Like a shabbier version of Tokyo’s Kawaii Monster Cafe in Harajuku, the Unicorn Cafe is a glittering example of what happens when Instagram spawns a restaurant. Much has been said about chefs pandering to social media, often to the detriment of their dishes, and this particular piece of insanity might just be the trend’s logical conclusion. Incredibly, it works. Despite my one friend’s insistence that, surely, this was a fly-by-night fad that would be gone by next week, the cafe has been doing a brisk business since 2012. Its Facebook page currently has more than 173,000 likes. Either we’re looking at a freakish anomaly here or the beginnings of a dystopian dining future I don’t want to contemplate.
But I digress. As US citizens, the three of us had endured a rough couple weeks trying to explain to every other nationality we encountered what was going on. We were tired. We were bewildered. We were sick of being mad as hell and not wanting to take it anymore. We wanted some goddamn magic back in our cynical little lives.
“I’m feeling pretty confused right now,” my one friend says after our initial disorientation subsides. “But I feel like this whole setup goes weirdly well with my PMS.”
Ostensibly, one comes to this place to order food, so after waiting for some of the horde to disperse, we grab seats and do exactly that. Although it would make sense with the age of most of the nostalgia-prone clientele—we only see one actual child during our visit and she appears less-than-enchanted—the restaurant does not serve booze. We opt for a wedge of crepe cake, spaghetti carbonara, waffles, and toast, a curiously popular dessert in Bangkok consisting of a giant cube of white bread.
The crepe cake is innocuous enough, a saccharine slice of fluff topped in a pastel layer of marshmallowy frosting with the texture and consistency of styrofoam. Waffles fare somewhat better, despite the fact that the accompanying scoops of ice cream refused to melt.

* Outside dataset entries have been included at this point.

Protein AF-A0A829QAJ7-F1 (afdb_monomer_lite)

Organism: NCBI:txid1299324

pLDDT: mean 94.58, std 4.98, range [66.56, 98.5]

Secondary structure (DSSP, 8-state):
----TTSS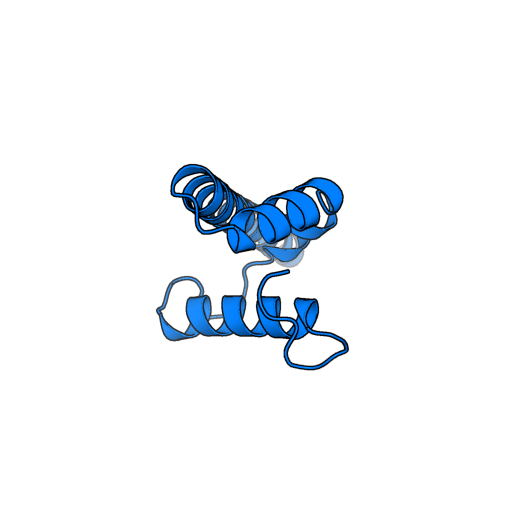SHHHHHHHHHHHHHHHTTSSTT----HHHHHHHTHHHHHHHHHHHTT--HHHHHHHHHHHHHHHHHHHHHHHHHHHHHH-

Radius of gyration: 14.12 Å; chains: 1; bounding box: 38×28×31 Å

Sequence (88 aa):
MALNPFGSADGVVARAASRLVTVSRGLDPHALGVPEVMWMRQSGRYRELSSAFAQGTPEAITAWIVFCCQALTAGAAEATSIADTAAG

Foldseek 3Di:
DACCPPVPCVVVVVVVVVLVCCCVVVVCVPSLFDLVVVCVVVVVVVVVLVVLVNVVDPVSVVVNVVSSVVSRVVRVVVSVVVVVVVVD

Structure (mmCIF, N/CA/C/O backbone):
data_AF-A0A829QAJ7-F1
#
_entry.id   AF-A0A829QAJ7-F1
#
loop_
_atom_site.group_PDB
_atom_site.id
_atom_site.type_symbol
_atom_site.label_atom_id
_atom_site.label_alt_id
_atom_site.label_comp_id
_atom_site.label_asym_id
_atom_site.label_entity_id
_atom_site.label_seq_id
_atom_site.pdbx_PDB_ins_code
_atom_site.Cartn_x
_atom_site.Cartn_y
_atom_site.Cartn_z
_atom_site.occupancy
_atom_site.B_iso_or_equiv
_atom_site.auth_seq_id
_atom_site.auth_comp_id
_atom_site.auth_asym_id
_atom_site.auth_atom_id
_atom_site.pdbx_PDB_model_num
ATOM 1 N N . MET A 1 1 ? -5.926 -3.658 12.428 1.00 69.50 1 MET A N 1
ATOM 2 C CA . MET A 1 1 ? -6.523 -3.896 11.097 1.00 69.50 1 MET A CA 1
ATOM 3 C C . MET A 1 1 ? -8.033 -3.712 11.209 1.00 69.50 1 MET A C 1
ATOM 5 O O . MET A 1 1 ? -8.585 -4.131 12.217 1.00 69.50 1 MET A O 1
ATOM 9 N N . ALA A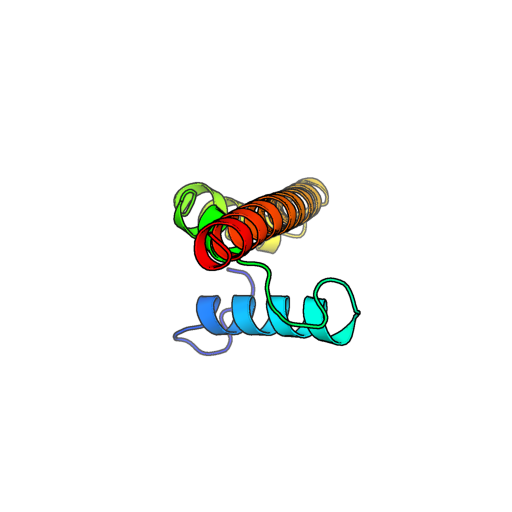 1 2 ? -8.659 -3.020 10.248 1.00 79.25 2 ALA A N 1
ATOM 10 C CA . ALA A 1 2 ? -9.965 -2.380 10.448 1.00 79.25 2 ALA A CA 1
ATOM 11 C C . ALA A 1 2 ? -11.190 -3.311 10.394 1.00 79.25 2 ALA A C 1
ATOM 13 O O . ALA A 1 2 ? -12.078 -3.162 11.222 1.00 79.25 2 ALA A O 1
ATOM 14 N N . LEU A 1 3 ? -11.248 -4.254 9.445 1.00 85.69 3 LEU A N 1
ATOM 15 C CA . LEU A 1 3 ? -12.452 -5.074 9.214 1.00 85.69 3 LEU A CA 1
ATOM 16 C C . LEU A 1 3 ? -12.241 -6.586 9.414 1.00 85.69 3 LEU A C 1
ATOM 18 O O . LEU A 1 3 ? -13.208 -7.280 9.695 1.00 85.69 3 LEU A O 1
ATOM 22 N N . ASN A 1 4 ? -11.007 -7.094 9.276 1.00 90.81 4 ASN A N 1
ATOM 23 C CA . ASN A 1 4 ? -10.637 -8.525 9.373 1.00 90.81 4 ASN A CA 1
ATOM 24 C C . ASN A 1 4 ? -11.658 -9.519 8.754 1.00 90.81 4 ASN A C 1
ATOM 26 O O . ASN A 1 4 ? -12.080 -10.455 9.435 1.00 90.81 4 ASN A O 1
ATOM 30 N N . PRO A 1 5 ? -12.106 -9.314 7.499 1.00 93.25 5 PRO A N 1
ATOM 31 C CA . PRO A 1 5 ? -13.256 -10.029 6.939 1.00 93.25 5 PRO A CA 1
ATOM 32 C C . PRO A 1 5 ? -13.030 -11.519 6.627 1.00 93.25 5 PRO A C 1
ATOM 34 O O . PRO A 1 5 ? -14.008 -12.243 6.464 1.00 93.25 5 PRO A O 1
ATOM 37 N N . PHE A 1 6 ? -11.786 -11.991 6.508 1.00 94.75 6 PHE A N 1
ATOM 38 C CA . PHE A 1 6 ? -11.473 -13.356 6.060 1.00 94.75 6 PHE A CA 1
ATOM 39 C C . PHE A 1 6 ? -11.041 -14.294 7.195 1.00 94.75 6 PHE A C 1
ATOM 41 O O . PHE A 1 6 ? -10.917 -15.499 6.980 1.00 94.75 6 PHE A O 1
ATOM 48 N N . GLY A 1 7 ? -10.761 -13.763 8.389 1.00 90.56 7 GLY A N 1
ATOM 49 C CA . GLY A 1 7 ? -10.291 -14.532 9.550 1.00 90.56 7 GLY A CA 1
ATOM 50 C C . GLY A 1 7 ? -8.863 -15.087 9.426 1.00 90.56 7 GLY A C 1
ATOM 51 O O . GLY A 1 7 ? -8.298 -15.566 10.407 1.00 90.56 7 GLY A O 1
ATOM 52 N N . SER A 1 8 ? -8.256 -15.011 8.240 1.00 94.12 8 SER A N 1
ATOM 53 C CA . SER A 1 8 ? -6.852 -15.309 7.979 1.00 94.12 8 SER A CA 1
ATOM 54 C C . SER A 1 8 ? -6.372 -14.539 6.747 1.00 94.12 8 SER A C 1
ATOM 56 O O . SER A 1 8 ? -7.157 -14.194 5.867 1.00 94.12 8 SER A O 1
ATOM 58 N N . ALA A 1 9 ? -5.066 -14.264 6.681 1.00 94.19 9 ALA A N 1
ATOM 59 C CA . ALA A 1 9 ? -4.416 -13.582 5.555 1.00 94.19 9 ALA A CA 1
ATOM 60 C C . ALA A 1 9 ? -4.977 -12.189 5.191 1.00 94.19 9 ALA A C 1
ATOM 62 O O . ALA A 1 9 ? -4.600 -11.632 4.160 1.00 94.19 9 ALA A O 1
ATOM 63 N N . ASP A 1 10 ? -5.785 -11.566 6.052 1.00 94.31 10 ASP A N 1
ATOM 64 C CA . ASP A 1 10 ? -6.415 -10.272 5.785 1.00 94.31 10 ASP A CA 1
ATOM 65 C C . ASP A 1 10 ? -5.391 -9.199 5.375 1.00 94.31 10 ASP A C 1
ATOM 67 O O . ASP A 1 10 ? -5.583 -8.474 4.400 1.00 94.31 10 ASP A O 1
ATOM 71 N N . GLY A 1 11 ? -4.243 -9.140 6.059 1.00 92.88 11 GLY A N 1
ATOM 72 C CA . GLY A 1 11 ? -3.174 -8.196 5.725 1.00 92.88 11 GLY A CA 1
ATOM 73 C C . GLY A 1 11 ? -2.539 -8.432 4.348 1.00 92.88 11 GLY A C 1
ATOM 74 O O . GLY A 1 11 ? -2.079 -7.480 3.722 1.00 92.88 11 GLY A O 1
ATOM 75 N N . VAL A 1 12 ? -2.514 -9.677 3.859 1.00 94.56 12 VAL A N 1
ATOM 76 C CA . VAL A 1 12 ? -2.047 -10.001 2.499 1.00 94.56 12 VAL A CA 1
ATOM 77 C C . VAL A 1 12 ? -3.060 -9.495 1.480 1.00 94.56 12 VAL A C 1
ATOM 79 O O . VAL A 1 12 ? -2.681 -8.775 0.558 1.00 94.56 12 VAL A O 1
ATOM 82 N N . VAL A 1 13 ? -4.345 -9.792 1.692 1.00 96.44 13 VAL A N 1
ATOM 83 C CA . VAL A 1 13 ? -5.429 -9.329 0.815 1.00 96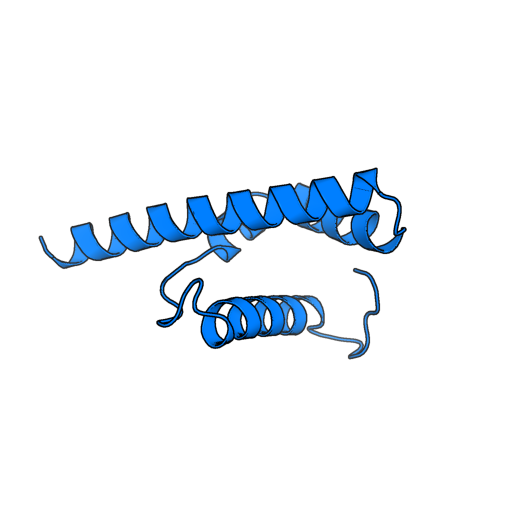.44 13 VAL A CA 1
ATOM 84 C C . VAL A 1 13 ? -5.483 -7.801 0.773 1.00 96.44 13 VAL A C 1
ATOM 86 O O . VAL A 1 13 ? -5.599 -7.223 -0.303 1.00 96.44 13 VAL A O 1
ATOM 89 N N . ALA A 1 14 ? -5.310 -7.126 1.912 1.00 95.12 14 ALA A N 1
ATOM 90 C CA . ALA A 1 14 ? -5.282 -5.666 1.980 1.00 95.12 14 ALA A CA 1
ATOM 91 C C . ALA A 1 14 ? -4.140 -5.056 1.148 1.00 95.12 14 ALA A C 1
ATOM 93 O O . ALA A 1 14 ? -4.348 -4.062 0.452 1.00 95.12 14 ALA A O 1
ATOM 94 N N . ARG A 1 15 ? -2.941 -5.655 1.175 1.00 95.50 15 ARG A N 1
ATOM 95 C CA . ARG A 1 15 ? -1.818 -5.200 0.339 1.00 95.50 15 ARG A CA 1
ATOM 96 C C . ARG A 1 15 ? -2.062 -5.481 -1.141 1.00 95.50 15 ARG A C 1
ATOM 98 O O . ARG A 1 15 ? -1.835 -4.594 -1.955 1.00 95.50 15 ARG A O 1
ATOM 105 N N . ALA A 1 16 ? -2.599 -6.652 -1.482 1.00 96.31 16 ALA A N 1
ATOM 106 C CA . ALA A 1 16 ? -2.984 -6.969 -2.856 1.00 96.31 16 ALA A CA 1
ATOM 107 C C . ALA A 1 16 ? -4.034 -5.982 -3.396 1.00 96.31 16 ALA A C 1
ATOM 109 O O . ALA A 1 16 ? -3.883 -5.467 -4.499 1.00 96.31 16 ALA A O 1
ATOM 110 N N . ALA A 1 17 ? -5.052 -5.649 -2.596 1.00 96.50 17 ALA A N 1
ATOM 111 C CA . ALA A 1 17 ? -6.056 -4.649 -2.947 1.00 96.50 17 ALA A CA 1
ATOM 112 C C . ALA A 1 17 ? -5.433 -3.256 -3.124 1.00 96.50 17 ALA A C 1
ATOM 114 O O . ALA A 1 17 ? -5.732 -2.569 -4.098 1.00 96.50 17 ALA A O 1
ATOM 115 N N . SER A 1 18 ? -4.521 -2.857 -2.230 1.00 95.44 18 SER A N 1
ATOM 116 C CA . SER A 1 18 ? -3.773 -1.604 -2.364 1.00 95.44 18 SER A CA 1
ATOM 117 C C . SER A 1 18 ? -2.994 -1.552 -3.683 1.00 95.44 18 SER A C 1
ATOM 119 O O . SER A 1 18 ? -3.147 -0.584 -4.424 1.00 95.44 18 SER A O 1
ATOM 121 N N . ARG A 1 19 ? -2.245 -2.608 -4.026 1.00 96.31 19 ARG A N 1
ATOM 122 C CA . ARG A 1 19 ? -1.500 -2.720 -5.293 1.00 96.31 19 ARG A CA 1
ATOM 123 C C . ARG A 1 19 ? -2.419 -2.711 -6.515 1.00 96.31 19 ARG A C 1
ATOM 125 O O . ARG A 1 19 ? -2.137 -2.035 -7.497 1.00 96.31 19 ARG A O 1
ATOM 132 N N . LEU A 1 20 ? -3.549 -3.411 -6.459 1.00 97.75 20 LEU A N 1
ATOM 133 C CA . LEU A 1 20 ? -4.528 -3.413 -7.547 1.00 97.75 20 LEU A CA 1
ATOM 134 C C . LEU A 1 20 ? -5.081 -2.005 -7.809 1.00 97.75 20 LEU A C 1
ATOM 136 O O . LEU A 1 20 ? -5.252 -1.606 -8.962 1.00 97.75 20 LEU A O 1
ATOM 140 N N . VAL A 1 21 ? -5.336 -1.232 -6.751 1.00 97.50 21 VAL A N 1
ATOM 141 C CA . VAL A 1 21 ? -5.774 0.163 -6.875 1.00 97.50 21 VAL A CA 1
ATOM 142 C C . VAL A 1 21 ? -4.673 1.026 -7.490 1.00 97.50 21 VAL A C 1
ATOM 144 O O . VAL A 1 21 ? -4.966 1.790 -8.406 1.00 97.50 21 VAL A O 1
ATOM 147 N N . THR A 1 22 ? -3.414 0.896 -7.061 1.00 96.75 22 THR A N 1
ATOM 148 C CA . THR A 1 22 ? -2.319 1.688 -7.652 1.00 96.75 22 THR A CA 1
ATOM 149 C C . THR A 1 22 ? -2.106 1.368 -9.131 1.00 96.75 22 THR A C 1
ATOM 151 O O . THR A 1 22 ? -1.887 2.283 -9.921 1.00 96.75 22 THR A O 1
ATOM 154 N N . VAL A 1 23 ? -2.242 0.099 -9.523 1.00 97.75 23 VAL A N 1
ATOM 155 C CA . VAL A 1 23 ? -2.160 -0.344 -10.923 1.00 97.75 23 VAL A CA 1
ATOM 156 C C . VAL A 1 23 ? -3.328 0.206 -11.740 1.00 97.75 23 VAL A C 1
ATOM 158 O O . VAL A 1 23 ? -3.129 0.931 -12.711 1.00 97.75 23 VAL A O 1
ATOM 161 N N . SER A 1 24 ? -4.564 -0.084 -11.323 1.00 98.25 24 SER A N 1
ATOM 162 C CA . SER A 1 24 ? -5.775 0.268 -12.084 1.00 98.25 24 SER A CA 1
ATOM 163 C C . SER A 1 24 ? -6.038 1.772 -12.181 1.00 98.25 24 SER A C 1
ATOM 165 O O . SER A 1 24 ? -6.750 2.214 -13.080 1.00 98.25 24 SER A O 1
ATOM 167 N N . ARG A 1 25 ? -5.470 2.572 -11.271 1.00 97.75 25 ARG A N 1
ATOM 168 C CA . ARG A 1 25 ? -5.558 4.039 -11.288 1.00 97.75 25 ARG A CA 1
ATOM 169 C C . ARG A 1 25 ? -4.356 4.722 -11.943 1.00 97.75 25 ARG A C 1
ATOM 171 O O . ARG A 1 25 ? -4.317 5.946 -11.973 1.00 97.75 25 ARG A O 1
ATOM 178 N N . GLY A 1 26 ? -3.405 3.952 -12.472 1.00 96.31 26 GLY A N 1
ATOM 179 C CA . GLY A 1 26 ? -2.269 4.462 -13.239 1.00 96.31 26 GLY A CA 1
ATOM 180 C C . GLY A 1 26 ? -1.098 5.000 -12.411 1.00 96.31 26 GLY A C 1
ATOM 181 O O . GLY A 1 26 ? -0.189 5.587 -12.985 1.00 96.31 26 GLY A O 1
ATOM 182 N N . LEU A 1 27 ? -1.092 4.807 -11.087 1.00 95.50 27 LEU A N 1
ATOM 183 C CA . LEU A 1 27 ? 0.014 5.241 -10.224 1.00 95.50 27 LEU A CA 1
ATOM 184 C C . LEU A 1 27 ? 1.248 4.338 -10.371 1.00 95.50 27 LEU A C 1
ATOM 186 O O . LEU A 1 27 ? 2.371 4.826 -10.372 1.00 95.50 27 LEU A O 1
ATOM 190 N N . ASP A 1 28 ? 1.032 3.031 -10.503 1.00 96.25 28 ASP A N 1
ATOM 191 C CA . ASP A 1 28 ? 2.074 2.040 -10.799 1.00 96.25 28 ASP A CA 1
ATOM 192 C C . ASP A 1 28 ? 1.524 1.037 -11.827 1.00 96.25 28 ASP A C 1
ATOM 194 O O . ASP A 1 28 ? 1.165 -0.084 -11.462 1.00 96.25 28 ASP A O 1
ATOM 198 N N . PRO A 1 29 ? 1.368 1.440 -13.105 1.00 96.00 29 PRO A N 1
ATOM 199 C CA . PRO A 1 29 ? 0.655 0.650 -14.117 1.00 96.00 29 PRO A CA 1
ATOM 200 C C . PRO A 1 29 ? 1.251 -0.740 -14.360 1.00 96.00 29 PRO A C 1
ATOM 202 O O . PRO A 1 29 ? 0.548 -1.653 -14.786 1.00 96.00 29 PRO A O 1
ATOM 205 N N . HIS A 1 30 ? 2.548 -0.897 -14.097 1.00 95.06 30 HIS A N 1
ATOM 206 C CA . HIS A 1 30 ? 3.297 -2.127 -14.338 1.00 95.06 30 HIS A CA 1
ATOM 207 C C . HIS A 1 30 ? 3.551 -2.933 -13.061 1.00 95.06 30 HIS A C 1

“Wait, is this a candle?” my friend asks, suddenly ashen. She’s gnawing away on the lilac “horn” that came on top of the dessert. Most of the dishes, including the burger, come with a horn. “Why am I still eating this? It doesn’t taste like I’m supposed to be eating this.”
The same could be said of the grisly specimen that follows. Composed of electric pink, purple, and blue noodles my friend likens to “intestinal parasites” and topped with a cream sauce that looked more or less how I imagine unicorn vomit might, it is enough to momentarily silence our table. We watch in mutual horror as the dish congeals before our eyes, before taking a tenuous forkful.
“I definitely taste the chemicals,” one of my friends says. The other spits out a chunk of what might be bacon.
“I’m not quite sure where the unicorn component of this one is. I’m really hoping it’s not the meat.”
Finally, the pièce de résistance arrives in the form of half a loaf of bread crowned with another ambiguously edible horn and a scoop of heat-resistant ice cream. It smells like a bottle of Aunt Jemima syrup. “It just tastes like white bread with butter,” my friend offers tentatively. “Butter, in all fairness, is amazing.”
While it isn’t exactly good, we somehow have a hard time not eating it. The outside is all sugary-buttery guilty-pleasure goodness, but the interior is a spongy mass of dough tasting of air and nothing. Each mouthful starts with high hopes and ends in disappointment. There’s probably a metaphor in there somewhere.
Feeling physically ill, we pay the dead-eyed staff and decide to call it a night. Our blood glucose levels have already spiked and crashed. One of my friends has her head in her lap. We’re starting to notice details like the missing leg on one of the toy ponies, or the Western couple in the corner chewing silently without shifting their unblinking gaze from their smartphones. So we run out of our candy-colored nightmare and never look back. I’m not sure I’m ready for reality just yet, but it looks like I have to find my next dose of escapism somewhere else.